Physical evidence linked the Lake Herman Road and Blue Rock Springs murders through ballistics: the same type of handgun, a .22-caliber semi-automatic, was used in both attacks. The Lake Berryessa attack was committed with a knife, further complicating the search for a pattern. At Presidio Heights, police recovered partial fingerprints from the taxi cab and witnesses provided a composite sketch. Still, no suspect could be positively matched.
Thousands of tips poured in after each letter was published. The public was terrified: parents kept children indoors, and taxi drivers in San Francisco refused to pick up fares alone at night. The killer’s letters made specific threats, including to “pick off the kiddies as they come bouncing out” of a school bus. Police began escorting buses and monitoring potential targets. The San Francisco Police Department assigned dozens of officers to the case at its peak, and the FBI maintained a file on the unidentified subject.

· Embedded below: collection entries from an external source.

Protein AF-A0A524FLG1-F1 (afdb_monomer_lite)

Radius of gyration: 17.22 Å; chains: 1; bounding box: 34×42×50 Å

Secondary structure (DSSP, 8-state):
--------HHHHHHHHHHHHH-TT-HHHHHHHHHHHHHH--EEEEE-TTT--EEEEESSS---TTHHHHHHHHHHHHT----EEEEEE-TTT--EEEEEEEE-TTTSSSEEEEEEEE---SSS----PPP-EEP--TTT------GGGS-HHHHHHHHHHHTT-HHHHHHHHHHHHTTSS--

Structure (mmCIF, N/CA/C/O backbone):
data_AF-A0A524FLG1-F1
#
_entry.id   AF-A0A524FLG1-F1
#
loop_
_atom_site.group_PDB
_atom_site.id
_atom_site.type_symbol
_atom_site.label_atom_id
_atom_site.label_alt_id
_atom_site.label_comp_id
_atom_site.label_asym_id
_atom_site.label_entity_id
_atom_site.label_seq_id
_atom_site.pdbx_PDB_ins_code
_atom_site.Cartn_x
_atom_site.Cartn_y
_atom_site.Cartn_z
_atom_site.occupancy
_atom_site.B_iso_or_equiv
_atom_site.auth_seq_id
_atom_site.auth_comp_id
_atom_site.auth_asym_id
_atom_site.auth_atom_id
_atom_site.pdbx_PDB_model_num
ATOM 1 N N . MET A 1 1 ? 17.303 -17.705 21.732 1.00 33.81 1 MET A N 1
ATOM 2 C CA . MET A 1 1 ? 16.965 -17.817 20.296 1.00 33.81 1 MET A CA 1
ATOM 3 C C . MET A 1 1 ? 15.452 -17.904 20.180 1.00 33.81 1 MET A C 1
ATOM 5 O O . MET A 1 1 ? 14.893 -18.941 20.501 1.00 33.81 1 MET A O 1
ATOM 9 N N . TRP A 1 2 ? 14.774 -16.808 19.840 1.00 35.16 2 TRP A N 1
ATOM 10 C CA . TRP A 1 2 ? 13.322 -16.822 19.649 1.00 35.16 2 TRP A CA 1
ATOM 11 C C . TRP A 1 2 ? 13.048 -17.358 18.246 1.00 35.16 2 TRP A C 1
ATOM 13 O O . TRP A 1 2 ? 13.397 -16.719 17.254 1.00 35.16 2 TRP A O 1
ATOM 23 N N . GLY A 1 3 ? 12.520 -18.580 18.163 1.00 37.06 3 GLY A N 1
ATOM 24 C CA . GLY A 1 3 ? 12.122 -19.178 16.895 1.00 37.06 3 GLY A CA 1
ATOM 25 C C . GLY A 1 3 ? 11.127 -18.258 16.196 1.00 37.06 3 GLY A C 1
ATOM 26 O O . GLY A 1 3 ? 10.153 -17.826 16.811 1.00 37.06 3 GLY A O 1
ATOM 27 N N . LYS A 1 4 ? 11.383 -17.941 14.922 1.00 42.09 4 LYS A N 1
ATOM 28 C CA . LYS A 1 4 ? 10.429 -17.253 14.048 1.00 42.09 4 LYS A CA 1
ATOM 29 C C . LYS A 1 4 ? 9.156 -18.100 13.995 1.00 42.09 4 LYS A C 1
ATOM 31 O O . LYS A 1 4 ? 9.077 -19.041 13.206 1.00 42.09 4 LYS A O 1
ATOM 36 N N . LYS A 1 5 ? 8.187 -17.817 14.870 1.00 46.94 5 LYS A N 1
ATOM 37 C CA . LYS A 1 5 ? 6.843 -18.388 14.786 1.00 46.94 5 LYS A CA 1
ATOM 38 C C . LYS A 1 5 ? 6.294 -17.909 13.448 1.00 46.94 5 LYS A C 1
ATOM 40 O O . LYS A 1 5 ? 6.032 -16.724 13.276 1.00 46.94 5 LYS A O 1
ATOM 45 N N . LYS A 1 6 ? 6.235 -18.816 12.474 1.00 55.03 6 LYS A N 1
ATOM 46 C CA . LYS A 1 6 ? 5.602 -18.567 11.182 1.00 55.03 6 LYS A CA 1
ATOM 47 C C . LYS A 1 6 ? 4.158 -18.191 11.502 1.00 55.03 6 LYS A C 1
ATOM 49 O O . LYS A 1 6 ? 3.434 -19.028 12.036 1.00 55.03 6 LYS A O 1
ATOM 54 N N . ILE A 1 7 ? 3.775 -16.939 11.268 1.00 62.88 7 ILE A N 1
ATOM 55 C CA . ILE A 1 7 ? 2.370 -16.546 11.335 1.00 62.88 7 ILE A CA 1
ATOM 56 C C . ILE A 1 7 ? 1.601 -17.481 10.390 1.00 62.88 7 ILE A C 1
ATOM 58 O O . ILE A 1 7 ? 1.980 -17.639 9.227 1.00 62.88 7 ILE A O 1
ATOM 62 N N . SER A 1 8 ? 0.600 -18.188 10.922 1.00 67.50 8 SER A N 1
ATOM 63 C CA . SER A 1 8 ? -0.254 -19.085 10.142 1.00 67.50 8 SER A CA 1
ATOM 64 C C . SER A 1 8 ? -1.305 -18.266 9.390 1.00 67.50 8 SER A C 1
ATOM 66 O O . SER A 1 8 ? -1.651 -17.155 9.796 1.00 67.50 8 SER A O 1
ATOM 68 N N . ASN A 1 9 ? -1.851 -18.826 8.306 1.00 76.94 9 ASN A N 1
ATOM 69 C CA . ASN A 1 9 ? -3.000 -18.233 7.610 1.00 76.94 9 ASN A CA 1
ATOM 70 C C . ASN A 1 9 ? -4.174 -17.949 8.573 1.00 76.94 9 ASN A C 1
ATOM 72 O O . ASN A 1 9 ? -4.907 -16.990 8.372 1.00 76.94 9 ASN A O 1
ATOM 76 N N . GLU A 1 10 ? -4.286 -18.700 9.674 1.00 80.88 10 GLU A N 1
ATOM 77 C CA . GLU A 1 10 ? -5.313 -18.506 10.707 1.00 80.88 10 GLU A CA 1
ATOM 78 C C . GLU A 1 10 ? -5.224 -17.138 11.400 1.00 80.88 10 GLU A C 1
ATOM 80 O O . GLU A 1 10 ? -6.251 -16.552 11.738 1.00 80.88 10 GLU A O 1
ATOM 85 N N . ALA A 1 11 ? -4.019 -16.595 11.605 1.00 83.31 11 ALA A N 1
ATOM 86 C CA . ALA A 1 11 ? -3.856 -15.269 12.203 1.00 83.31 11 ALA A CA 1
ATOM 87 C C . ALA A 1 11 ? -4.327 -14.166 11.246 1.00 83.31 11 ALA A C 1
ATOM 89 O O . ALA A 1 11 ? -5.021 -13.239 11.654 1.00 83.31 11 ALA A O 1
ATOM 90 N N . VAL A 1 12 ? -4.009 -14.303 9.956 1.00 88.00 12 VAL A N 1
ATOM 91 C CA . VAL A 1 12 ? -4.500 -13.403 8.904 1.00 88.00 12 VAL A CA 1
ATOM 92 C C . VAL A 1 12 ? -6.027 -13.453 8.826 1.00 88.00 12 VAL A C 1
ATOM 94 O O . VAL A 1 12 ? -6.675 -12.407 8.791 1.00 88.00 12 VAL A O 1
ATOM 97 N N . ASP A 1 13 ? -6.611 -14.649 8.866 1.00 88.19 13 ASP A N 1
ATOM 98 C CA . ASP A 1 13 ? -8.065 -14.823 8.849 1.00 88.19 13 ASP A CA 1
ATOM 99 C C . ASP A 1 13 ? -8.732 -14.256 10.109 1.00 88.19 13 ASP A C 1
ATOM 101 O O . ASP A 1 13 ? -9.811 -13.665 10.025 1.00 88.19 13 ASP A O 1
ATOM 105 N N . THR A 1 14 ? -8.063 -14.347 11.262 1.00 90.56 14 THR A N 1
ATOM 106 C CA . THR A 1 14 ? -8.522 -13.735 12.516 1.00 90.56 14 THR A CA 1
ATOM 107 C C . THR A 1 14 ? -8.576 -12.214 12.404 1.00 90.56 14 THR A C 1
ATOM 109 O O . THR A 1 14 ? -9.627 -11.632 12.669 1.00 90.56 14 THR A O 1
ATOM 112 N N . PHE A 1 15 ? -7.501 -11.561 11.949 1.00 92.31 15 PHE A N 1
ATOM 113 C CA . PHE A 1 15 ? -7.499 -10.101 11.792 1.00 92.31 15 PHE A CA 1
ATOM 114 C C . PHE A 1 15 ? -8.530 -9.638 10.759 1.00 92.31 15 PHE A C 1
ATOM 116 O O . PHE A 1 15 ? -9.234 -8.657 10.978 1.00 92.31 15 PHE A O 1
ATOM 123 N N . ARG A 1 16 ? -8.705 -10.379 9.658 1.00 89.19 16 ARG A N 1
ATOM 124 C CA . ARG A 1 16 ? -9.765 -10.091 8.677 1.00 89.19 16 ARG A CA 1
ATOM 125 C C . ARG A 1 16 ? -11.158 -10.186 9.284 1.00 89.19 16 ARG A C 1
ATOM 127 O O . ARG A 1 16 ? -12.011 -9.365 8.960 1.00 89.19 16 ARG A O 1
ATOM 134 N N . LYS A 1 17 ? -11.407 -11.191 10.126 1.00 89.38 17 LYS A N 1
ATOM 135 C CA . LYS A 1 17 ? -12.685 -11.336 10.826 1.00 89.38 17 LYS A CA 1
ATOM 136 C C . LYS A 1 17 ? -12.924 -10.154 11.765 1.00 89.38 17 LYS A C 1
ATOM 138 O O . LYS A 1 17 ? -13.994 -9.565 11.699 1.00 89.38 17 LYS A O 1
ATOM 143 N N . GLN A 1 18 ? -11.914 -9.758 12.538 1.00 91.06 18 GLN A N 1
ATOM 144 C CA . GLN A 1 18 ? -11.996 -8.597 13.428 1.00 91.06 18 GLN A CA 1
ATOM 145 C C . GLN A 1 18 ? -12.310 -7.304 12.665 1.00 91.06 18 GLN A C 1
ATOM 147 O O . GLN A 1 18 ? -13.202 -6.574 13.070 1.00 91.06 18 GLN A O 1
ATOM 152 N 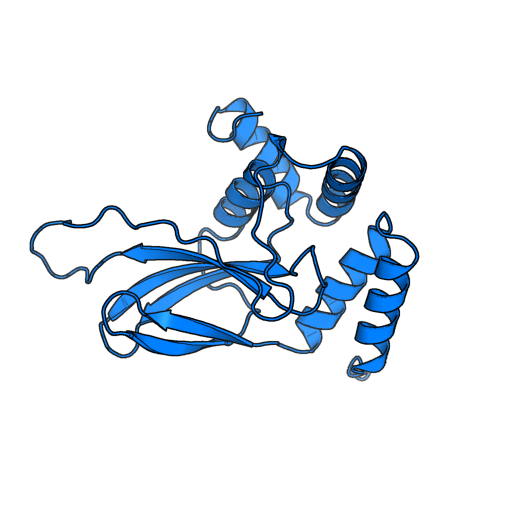N . ILE A 1 19 ? -11.663 -7.056 11.521 1.00 89.94 19 ILE A N 1
ATOM 153 C CA . ILE A 1 19 ? -11.942 -5.865 10.694 1.00 89.94 19 ILE A CA 1
ATOM 154 C C . ILE A 1 19 ? -13.356 -5.907 10.092 1.00 89.94 19 ILE A C 1
ATOM 156 O O . ILE A 1 19 ? -13.980 -4.871 9.903 1.00 89.94 19 ILE A O 1
ATOM 160 N N . LYS A 1 20 ? -13.886 -7.092 9.766 1.00 86.31 20 LYS A N 1
ATOM 161 C CA . LYS A 1 20 ? -15.273 -7.223 9.281 1.00 86.31 20 LYS A CA 1
ATOM 162 C C . LYS A 1 20 ? -16.305 -6.987 10.383 1.00 86.31 20 LYS A C 1
ATOM 164 O O . LYS A 1 20 ? -17.411 -6.556 10.082 1.00 86.31 20 LYS A O 1
ATOM 169 N N . GLU A 1 21 ? -15.968 -7.321 11.625 1.00 89.38 21 GLU A N 1
ATOM 170 C CA . GLU A 1 21 ? -16.819 -7.085 12.797 1.00 89.38 21 GLU A CA 1
ATOM 171 C C . GLU A 1 21 ? -16.741 -5.623 13.264 1.00 89.38 21 GLU A C 1
ATOM 173 O O . GLU A 1 21 ? -17.754 -5.058 13.669 1.00 89.38 21 GLU A O 1
ATOM 178 N N . ASP A 1 22 ? -15.567 -5.002 13.144 1.00 87.50 22 ASP A N 1
ATOM 179 C CA . ASP A 1 22 ? -15.316 -3.589 13.413 1.00 87.50 22 ASP A CA 1
ATOM 180 C C . ASP A 1 22 ? -14.453 -2.977 12.301 1.00 87.50 22 ASP A C 1
ATOM 182 O O . ASP A 1 22 ? -13.217 -2.998 12.334 1.00 87.50 22 ASP A O 1
ATOM 186 N N . GLU A 1 23 ? -15.123 -2.372 11.317 1.00 80.38 23 GLU A N 1
ATOM 187 C CA . GLU A 1 23 ? -14.464 -1.704 10.192 1.00 80.38 23 GLU A CA 1
ATOM 188 C C . GLU A 1 23 ? -13.601 -0.514 10.632 1.00 80.38 23 GLU A C 1
ATOM 190 O O . GLU A 1 23 ? -12.783 -0.036 9.848 1.00 80.38 23 GLU A O 1
ATOM 195 N N . THR A 1 24 ? -13.750 -0.018 11.861 1.00 81.62 24 THR A N 1
ATOM 196 C CA . THR A 1 24 ? -12.955 1.099 12.386 1.00 81.62 24 THR A CA 1
ATOM 197 C C . THR A 1 24 ? -11.695 0.648 13.121 1.00 81.62 24 THR A C 1
ATOM 199 O O . THR A 1 24 ? -10.877 1.489 13.479 1.00 81.62 24 THR A O 1
ATOM 202 N N . SER A 1 25 ? -11.480 -0.663 13.284 1.00 87.69 25 SER A N 1
ATOM 203 C CA . SER A 1 25 ? -10.337 -1.209 14.019 1.00 87.69 25 SER A CA 1
ATOM 204 C C . SER A 1 25 ? -8.999 -0.977 13.301 1.00 87.69 25 SER A C 1
ATOM 206 O O . SER A 1 25 ? -8.540 -1.793 12.493 1.00 87.69 25 SER A O 1
ATOM 208 N N . THR A 1 26 ? -8.339 0.135 13.630 1.00 90.62 26 THR A N 1
ATOM 209 C CA . THR A 1 26 ? -7.011 0.503 13.114 1.00 90.62 26 THR A CA 1
ATOM 210 C C . THR A 1 26 ? -5.944 -0.531 13.481 1.00 90.62 26 THR A C 1
ATOM 212 O O . THR A 1 26 ? -5.178 -0.961 12.617 1.00 90.62 26 THR A O 1
ATOM 215 N N . GLU A 1 27 ? -5.938 -1.002 14.731 1.00 91.00 27 GLU A N 1
ATOM 216 C CA . GLU A 1 27 ? -4.961 -1.986 15.215 1.00 91.00 27 GLU A CA 1
ATOM 217 C C . GLU A 1 27 ? -5.067 -3.312 14.448 1.00 91.00 27 GLU A C 1
ATOM 219 O O . GLU A 1 27 ? -4.060 -3.848 13.989 1.00 91.00 27 GLU A O 1
ATOM 224 N N . SER A 1 28 ? -6.283 -3.822 14.225 1.00 91.50 28 SER A N 1
ATOM 225 C CA . SER A 1 28 ? -6.478 -5.069 13.471 1.00 91.50 28 SER A CA 1
ATOM 226 C C . SER A 1 28 ? -5.982 -4.940 12.029 1.00 91.50 28 SER A C 1
ATOM 228 O O . SER A 1 28 ? -5.383 -5.872 11.490 1.00 91.50 28 SER A O 1
ATOM 230 N N . LEU A 1 29 ? -6.178 -3.774 11.402 1.00 91.12 29 LEU A N 1
ATOM 231 C CA . LEU A 1 29 ? -5.671 -3.494 10.059 1.00 91.12 29 LEU A CA 1
ATOM 232 C C . LEU A 1 29 ? -4.139 -3.398 10.026 1.00 91.12 29 LEU A C 1
ATOM 234 O O . LEU A 1 29 ? -3.515 -3.943 9.110 1.00 91.12 29 LEU A O 1
ATOM 238 N N . PHE A 1 30 ? -3.524 -2.759 11.023 1.00 92.31 30 PHE A N 1
ATOM 239 C CA . PHE A 1 30 ? -2.069 -2.706 11.167 1.00 92.31 30 PHE A CA 1
ATOM 240 C C . PHE A 1 30 ? -1.469 -4.109 11.352 1.00 92.31 30 PHE A C 1
ATOM 242 O O . PHE A 1 30 ? -0.547 -4.500 10.627 1.00 92.31 30 PHE A O 1
ATOM 249 N N . GLN A 1 31 ? -2.041 -4.911 12.253 1.00 92.12 31 GLN A N 1
ATOM 250 C CA . GLN A 1 31 ? -1.613 -6.290 12.486 1.00 92.12 31 GLN A CA 1
ATOM 251 C C . GLN A 1 31 ? -1.812 -7.169 11.250 1.00 92.12 31 GLN A C 1
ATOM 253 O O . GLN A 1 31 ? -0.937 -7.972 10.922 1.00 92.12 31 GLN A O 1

Over the years, investigators identified dozens of persons of interest. Handwriting experts compared the Zodiac’s distinctive block-lettered script to thousands of samples. Amateur code-breakers around the world tried to solve the remaining ciphers. Despite these efforts, no one was ever arrested or charged for the Zodiac murders.
The Zodiac’s reign of terror ended as abruptly as it began. After 1974, no more confirmed letters arrived. Some later communications were sent to newspapers and police, but their authenticity remains disputed. The official tally remains at five dead, two injured, and a nation left with unanswered questions.
The Zodiac Killer’s crimes exposed the vulnerability of both law enforcement and the public. The case revealed the limitations of forensic technology in the late 1960s and early 1970s: fingerprint analysis was still rudimentary, and DNA testing did not exist. The killer’s use of ciphers and public taunts demonstrated an unprecedented interplay between the media and a murderer. The Zodiac forced police and newspapers into a cat-and-mouse game played out on the front pages.
Former FBI profiler Gregg McCrary later noted that “the killer constantly changed his method of operating and openly admitted that murder was sport for him.” This unpredictability — shifting from shootings to stabbings, from couples in rural areas to a lone cab driver in the city — kept investigators guessing and heightened public fear.
The case highlighted how one individual, armed with cunning and a flair for theatrics, could dominate headlines and paralyze a region. The killer’s tendency to write letters filled with deliberate misspellings and inside jokes pointed to a desire not just for violence but for cultural immortality. Two of his ciphers remained unsolved for decades, the last broken more than half a century after it was mailed.
The Zodiac’s cross-circle symbol — hand-drawn on victims’ cars and letterheads — came to represent not just a killer but a mystery. The final confirmed letter, mailed in 1974, referenced a horror film and ended with a chilling score: 37 victims, zero arrests. Decades of investigation, thousands of suspects, dozens of lives lost or shattered — and the killer’s identity remains unknown.